Owners are often reluctant to embrace new technologies and applications because “they’re so into the busy-ness of running their company, they don’t take a step back,” says Drew Stevens, a St. Louis-based productivity coach. “Some owners work tactically, but not strategically.”

Integrating technology into your operations allows you to spend more of your time and energy in developing, perfecting and growing your business, rather than getting bogged down by day-to-day tasks. Here are five technologies Stevens and other productivity experts suggest:


1. Messaging tools

Your inbox houses a mountain of communications, but writing and responding to all those emails may be draining your time. Instant messaging, often provided through your email host, can be much faster for communicating with people you need to chat with regularly throughout the workday, Stevens says. Also consider messaging tools specifically designed for businesses. Yammer is a free enterprise social messaging platform that makes communicating about projects and the issues of the day more efficient.


2. Note-taking and archiving

Digging up notes you may randomly jot down can be cumbersome, especially because you might have them stored on various devices, such as your smartphone or laptop. Apps such as Evernote let you quickly store and find notes related to specific topics or people. Everything is stored in the cloud, so it can be retrieved from whatever device you happen to be using.


New calendar apps and features can make scheduling even faster, especially those that are fueled by artificial intelligence.

3. Scheduling

New calendar apps and features can make scheduling even faster, especially those that are fueled by artificial intelligence. “Amy” from x.ai, for instance, is a personal assistant app that can arrange meetings with others. Over time, Amy intuitively learns your preferences and schedule, and can email back and forth with employees and customers to find the best time and location.


4. Voice transcription.

If you find yourself spending a lot of time behind your computer writing blog posts, emails, notes and reports, consider using transcription software. Stevens uses Dragon Dictation, so he can write wherever he happens to be. “I can get a 1,500-word article done in eight to 10 minutes,” Stevens says. Perhaps you’re not that prolific, but the ability to unchain yourself from your virtual cubicle and write on the run gives you the time to do the things that really matter to you.

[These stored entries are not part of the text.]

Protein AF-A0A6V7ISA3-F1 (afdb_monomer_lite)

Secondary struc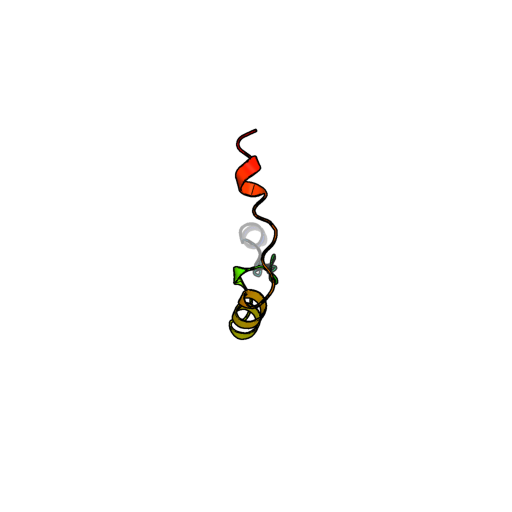ture (DSSP, 8-state):
-HHHHHTSPPP---------SSSSTT--HHHHHHHHTSPPPP-GGGGTT-

Sequence (50 aa):
SLQDIHMRKAFKSSVVFDQQVVSRDTMPTAMLETYQQCDTPPPLDKLNVY

Organism: NCBI:txid1563983

Foldseek 3Di:
DVVVVVVDDDDDDDDDDDPPCPDPVNDDPVVVVVVVPDDDDDPCVVVPVD

Structure (mmCIF, N/CA/C/O backbone):
data_AF-A0A6V7ISA3-F1
#
_entry.id   AF-A0A6V7ISA3-F1
#
loop_
_atom_site.group_PDB
_atom_site.id
_atom_site.type_symbol
_atom_site.label_atom_id
_atom_site.label_alt_id
_atom_site.label_comp_id
_atom_site.label_asym_id
_atom_site.label_entity_id
_atom_site.label_seq_id
_atom_site.pdbx_PDB_ins_code
_atom_site.Cartn_x
_atom_site.Cartn_y
_atom_site.Cartn_z
_atom_site.occupancy
_atom_site.B_iso_or_equiv
_atom_site.auth_seq_id
_atom_site.auth_comp_id
_atom_site.auth_asym_id
_atom_site.auth_atom_id
_atom_site.pdbx_PDB_model_num
ATOM 1 N N . SER A 1 1 ? 26.156 -6.652 -43.418 1.00 73.25 1 SER A N 1
ATOM 2 C CA . SER A 1 1 ? 26.005 -5.288 -43.969 1.00 73.25 1 SER A CA 1
ATOM 3 C C . SER A 1 1 ? 25.536 -4.340 -42.867 1.00 73.25 1 SER A C 1
ATOM 5 O O . SER A 1 1 ? 24.876 -4.804 -41.945 1.00 73.25 1 SER A O 1
ATOM 7 N N . LEU A 1 2 ? 25.831 -3.031 -42.930 1.00 74.38 2 LEU A N 1
ATOM 8 C CA . LEU A 1 2 ? 25.224 -2.021 -42.030 1.00 74.38 2 LEU A CA 1
ATOM 9 C C . L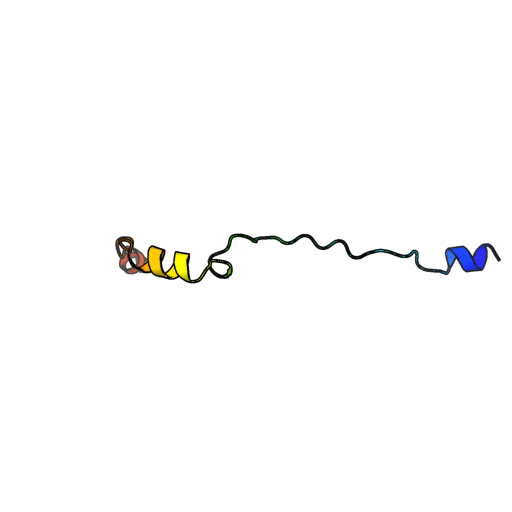EU A 1 2 ? 23.687 -2.062 -42.082 1.00 74.38 2 LEU A C 1
ATOM 11 O O . LEU A 1 2 ? 23.011 -1.794 -41.093 1.00 74.38 2 LEU A O 1
ATOM 15 N N . GLN A 1 3 ? 23.147 -2.487 -43.224 1.00 79.62 3 GLN A N 1
ATOM 16 C CA . GLN A 1 3 ? 21.722 -2.734 -43.418 1.00 79.62 3 GLN A CA 1
ATOM 17 C C . GLN A 1 3 ? 21.183 -3.784 -42.429 1.00 79.62 3 GLN A C 1
ATOM 19 O O . GLN A 1 3 ? 20.125 -3.578 -41.850 1.00 79.62 3 GLN A O 1
ATOM 24 N N . ASP A 1 4 ? 21.939 -4.847 -42.134 1.00 75.81 4 ASP A N 1
ATOM 25 C CA . ASP A 1 4 ? 21.511 -5.899 -41.198 1.00 75.81 4 ASP A CA 1
ATOM 26 C C . ASP A 1 4 ? 21.492 -5.419 -39.739 1.00 75.81 4 ASP A C 1
ATOM 28 O O . ASP A 1 4 ? 20.775 -5.983 -38.916 1.00 75.81 4 ASP A O 1
ATOM 32 N N . ILE A 1 5 ? 22.275 -4.385 -39.403 1.00 82.12 5 ILE A N 1
ATOM 33 C CA . ILE A 1 5 ? 22.325 -3.789 -38.058 1.00 82.12 5 ILE A CA 1
ATOM 34 C C . ILE A 1 5 ? 21.078 -2.935 -37.815 1.00 82.12 5 ILE A C 1
ATOM 36 O O . ILE A 1 5 ? 20.480 -3.033 -36.748 1.00 82.12 5 ILE A O 1
ATOM 40 N N . HIS A 1 6 ? 20.636 -2.162 -38.811 1.00 82.19 6 HIS A N 1
ATOM 41 C CA . HIS A 1 6 ? 19.413 -1.356 -38.705 1.00 82.19 6 HIS A CA 1
ATOM 42 C C . HIS A 1 6 ? 18.131 -2.205 -38.674 1.00 82.19 6 HIS A C 1
ATOM 44 O O . HIS A 1 6 ? 17.119 -1.767 -38.134 1.00 82.19 6 HIS A O 1
ATOM 50 N N . MET A 1 7 ? 18.174 -3.425 -39.218 1.00 87.12 7 MET A N 1
ATOM 51 C CA . MET A 1 7 ? 17.033 -4.350 -39.243 1.00 87.12 7 MET A CA 1
ATOM 52 C C . MET A 1 7 ? 16.901 -5.188 -37.960 1.00 87.12 7 MET A C 1
ATOM 54 O O . MET A 1 7 ? 15.888 -5.861 -37.760 1.00 87.12 7 MET A O 1
ATOM 58 N N . ARG A 1 8 ? 17.909 -5.173 -37.078 1.00 86.94 8 ARG A N 1
ATOM 59 C CA . ARG A 1 8 ? 17.891 -5.912 -35.809 1.00 86.94 8 ARG A CA 1
ATOM 60 C C . ARG A 1 8 ? 17.368 -5.024 -34.688 1.00 86.94 8 ARG A C 1
ATOM 62 O O . ARG A 1 8 ? 17.887 -3.943 -34.428 1.00 86.94 8 ARG A O 1
ATOM 69 N N . LYS A 1 9 ? 16.363 -5.515 -33.963 1.00 90.38 9 LYS A N 1
ATOM 70 C CA . LYS A 1 9 ? 15.884 -4.867 -32.738 1.00 90.38 9 LYS A CA 1
ATOM 71 C C . LYS A 1 9 ? 16.998 -4.872 -31.686 1.00 90.38 9 LYS A C 1
ATOM 73 O O . LYS A 1 9 ? 17.597 -5.913 -31.425 1.00 90.38 9 LYS A O 1
ATOM 78 N N . ALA A 1 10 ? 17.240 -3.724 -31.056 1.00 89.88 10 ALA A N 1
ATOM 79 C CA . ALA A 1 10 ? 18.184 -3.621 -29.949 1.00 89.88 10 ALA A CA 1
ATOM 80 C C . ALA A 1 10 ? 17.719 -4.453 -28.743 1.00 89.88 10 ALA A C 1
ATOM 82 O O . ALA A 1 10 ? 16.522 -4.512 -28.436 1.00 89.88 10 ALA A O 1
ATOM 83 N N . PHE A 1 11 ? 18.674 -5.061 -28.039 1.00 92.69 11 PHE A N 1
ATOM 84 C CA . PHE A 1 11 ? 18.412 -5.692 -26.751 1.00 92.69 11 PHE A CA 1
ATOM 85 C C . PHE A 1 11 ? 17.844 -4.652 -25.774 1.00 92.69 11 PHE A C 1
ATOM 87 O O . PHE A 1 11 ? 18.394 -3.562 -25.626 1.00 92.69 11 PHE A O 1
ATOM 94 N N . LYS A 1 12 ? 16.737 -4.993 -25.113 1.00 92.44 12 LYS A N 1
ATOM 95 C CA . LYS A 1 12 ? 16.166 -4.216 -24.011 1.00 92.44 12 LYS A CA 1
ATOM 96 C C . LYS A 1 12 ? 15.972 -5.162 -22.837 1.00 92.44 12 LYS A C 1
ATOM 98 O O . LYS A 1 12 ? 15.237 -6.140 -22.966 1.00 92.44 12 LYS A O 1
ATOM 103 N N . SER A 1 13 ? 16.637 -4.884 -21.722 1.00 94.38 13 SER A N 1
ATOM 104 C CA . SER A 1 13 ? 16.397 -5.595 -20.470 1.00 94.38 13 SER A CA 1
ATOM 105 C C . SER A 1 13 ? 15.018 -5.245 -19.914 1.00 94.38 13 SER A C 1
ATOM 107 O O . SER A 1 13 ? 14.434 -4.214 -20.256 1.00 94.38 13 SER A O 1
ATOM 109 N N . SER A 1 14 ? 14.505 -6.106 -19.037 1.00 94.81 14 SER A N 1
ATOM 110 C CA . SER A 1 14 ? 13.318 -5.776 -18.256 1.00 94.81 14 SER A CA 1
ATOM 111 C C . SER A 1 14 ? 13.614 -4.594 -17.331 1.00 94.81 14 SER A C 1
ATOM 113 O O . SER A 1 14 ? 14.694 -4.520 -16.745 1.00 94.81 14 SER A O 1
ATOM 115 N N . VAL A 1 15 ? 12.657 -3.677 -17.218 1.00 93.75 15 VAL A N 1
ATOM 116 C CA . VAL A 1 15 ? 12.693 -2.541 -16.292 1.00 93.75 15 VAL A CA 1
ATOM 117 C C . VAL A 1 15 ? 11.342 -2.515 -15.585 1.00 93.75 15 VAL A C 1
ATOM 119 O O . VAL A 1 15 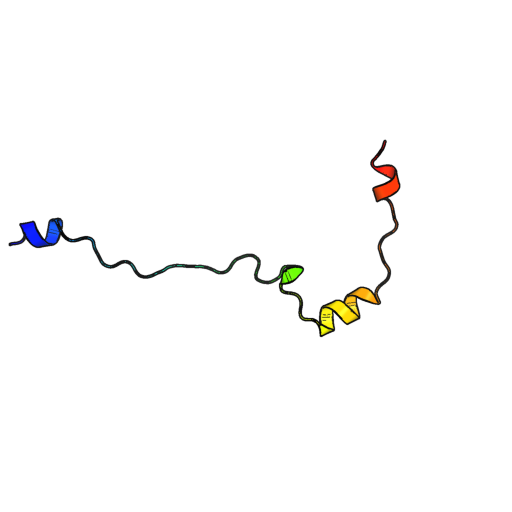? 10.429 -1.794 -15.981 1.00 93.75 15 VAL A O 1
ATOM 122 N N . VAL A 1 16 ? 11.189 -3.400 -14.601 1.00 95.94 16 VAL A N 1
ATOM 123 C CA . VAL A 1 16 ? 9.991 -3.489 -13.759 1.00 95.94 16 VAL A CA 1
ATOM 124 C C . VAL A 1 16 ? 10.316 -2.850 -12.419 1.00 95.94 16 VAL A C 1
ATOM 126 O O . VAL A 1 16 ? 11.374 -3.106 -11.849 1.00 95.94 16 VAL A O 1
ATOM 129 N N . PHE A 1 17 ? 9.401 -2.014 -11.941 1.00 96.25 17 PHE A N 1
ATOM 130 C CA . PHE A 1 17 ? 9.466 -1.413 -10.619 1.00 96.25 17 PHE A CA 1
ATOM 131 C C . PHE A 1 17 ? 8.264 -1.890 -9.823 1.00 96.25 17 PHE A C 1
ATOM 133 O O . PHE A 1 17 ? 7.122 -1.686 -10.247 1.00 96.25 17 PHE A O 1
ATOM 140 N N . ASP A 1 18 ? 8.530 -2.500 -8.674 1.00 95.75 18 ASP A N 1
ATOM 141 C CA . ASP A 1 18 ? 7.472 -2.911 -7.768 1.00 95.75 18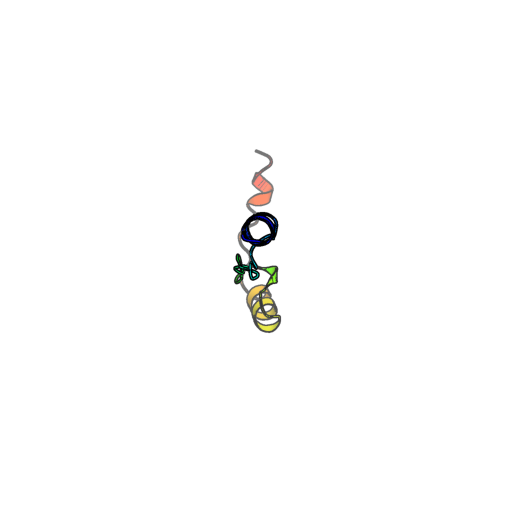 ASP A CA 1
ATOM 142 C C . ASP A 1 18 ? 6.832 -1.666 -7.151 1.00 95.75 18 ASP A C 1
ATOM 144 O O . ASP A 1 18 ? 7.494 -0.809 -6.562 1.00 95.75 18 ASP A O 1
ATOM 148 N N . GLN A 1 19 ? 5.521 -1.552 -7.320 1.00 96.12 19 GLN A N 1
ATOM 149 C CA . GLN A 1 19 ? 4.705 -0.484 -6.756 1.00 96.12 19 GLN A CA 1
ATOM 150 C C . GLN A 1 19 ? 3.773 -1.075 -5.704 1.00 96.12 19 GLN A C 1
ATOM 152 O O . GLN A 1 19 ? 3.500 -2.270 -5.714 1.00 96.12 19 GLN A O 1
ATOM 157 N N . GLN A 1 20 ? 3.274 -0.232 -4.794 1.00 95.50 20 GLN A N 1
ATOM 158 C CA . GLN A 1 20 ? 2.355 -0.657 -3.728 1.00 95.50 20 GLN A CA 1
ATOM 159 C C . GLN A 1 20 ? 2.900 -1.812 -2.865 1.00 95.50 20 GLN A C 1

5. Project management tools.

Project management platforms allow you to store all documents and conversations associated with a project and organize them, as well as take a load off your shoulders by assigning tasks to other team members. “You don’t have to dig through emails and files on your computer every time you need something,” says Sarah Krivel, a Denver-area productivity consultant. Some platforms, such as Zoho, are specifically designed for small businesses. True, they have fewer bells and whistles than larger platforms, but they are easy to use and come at a fraction of the cost.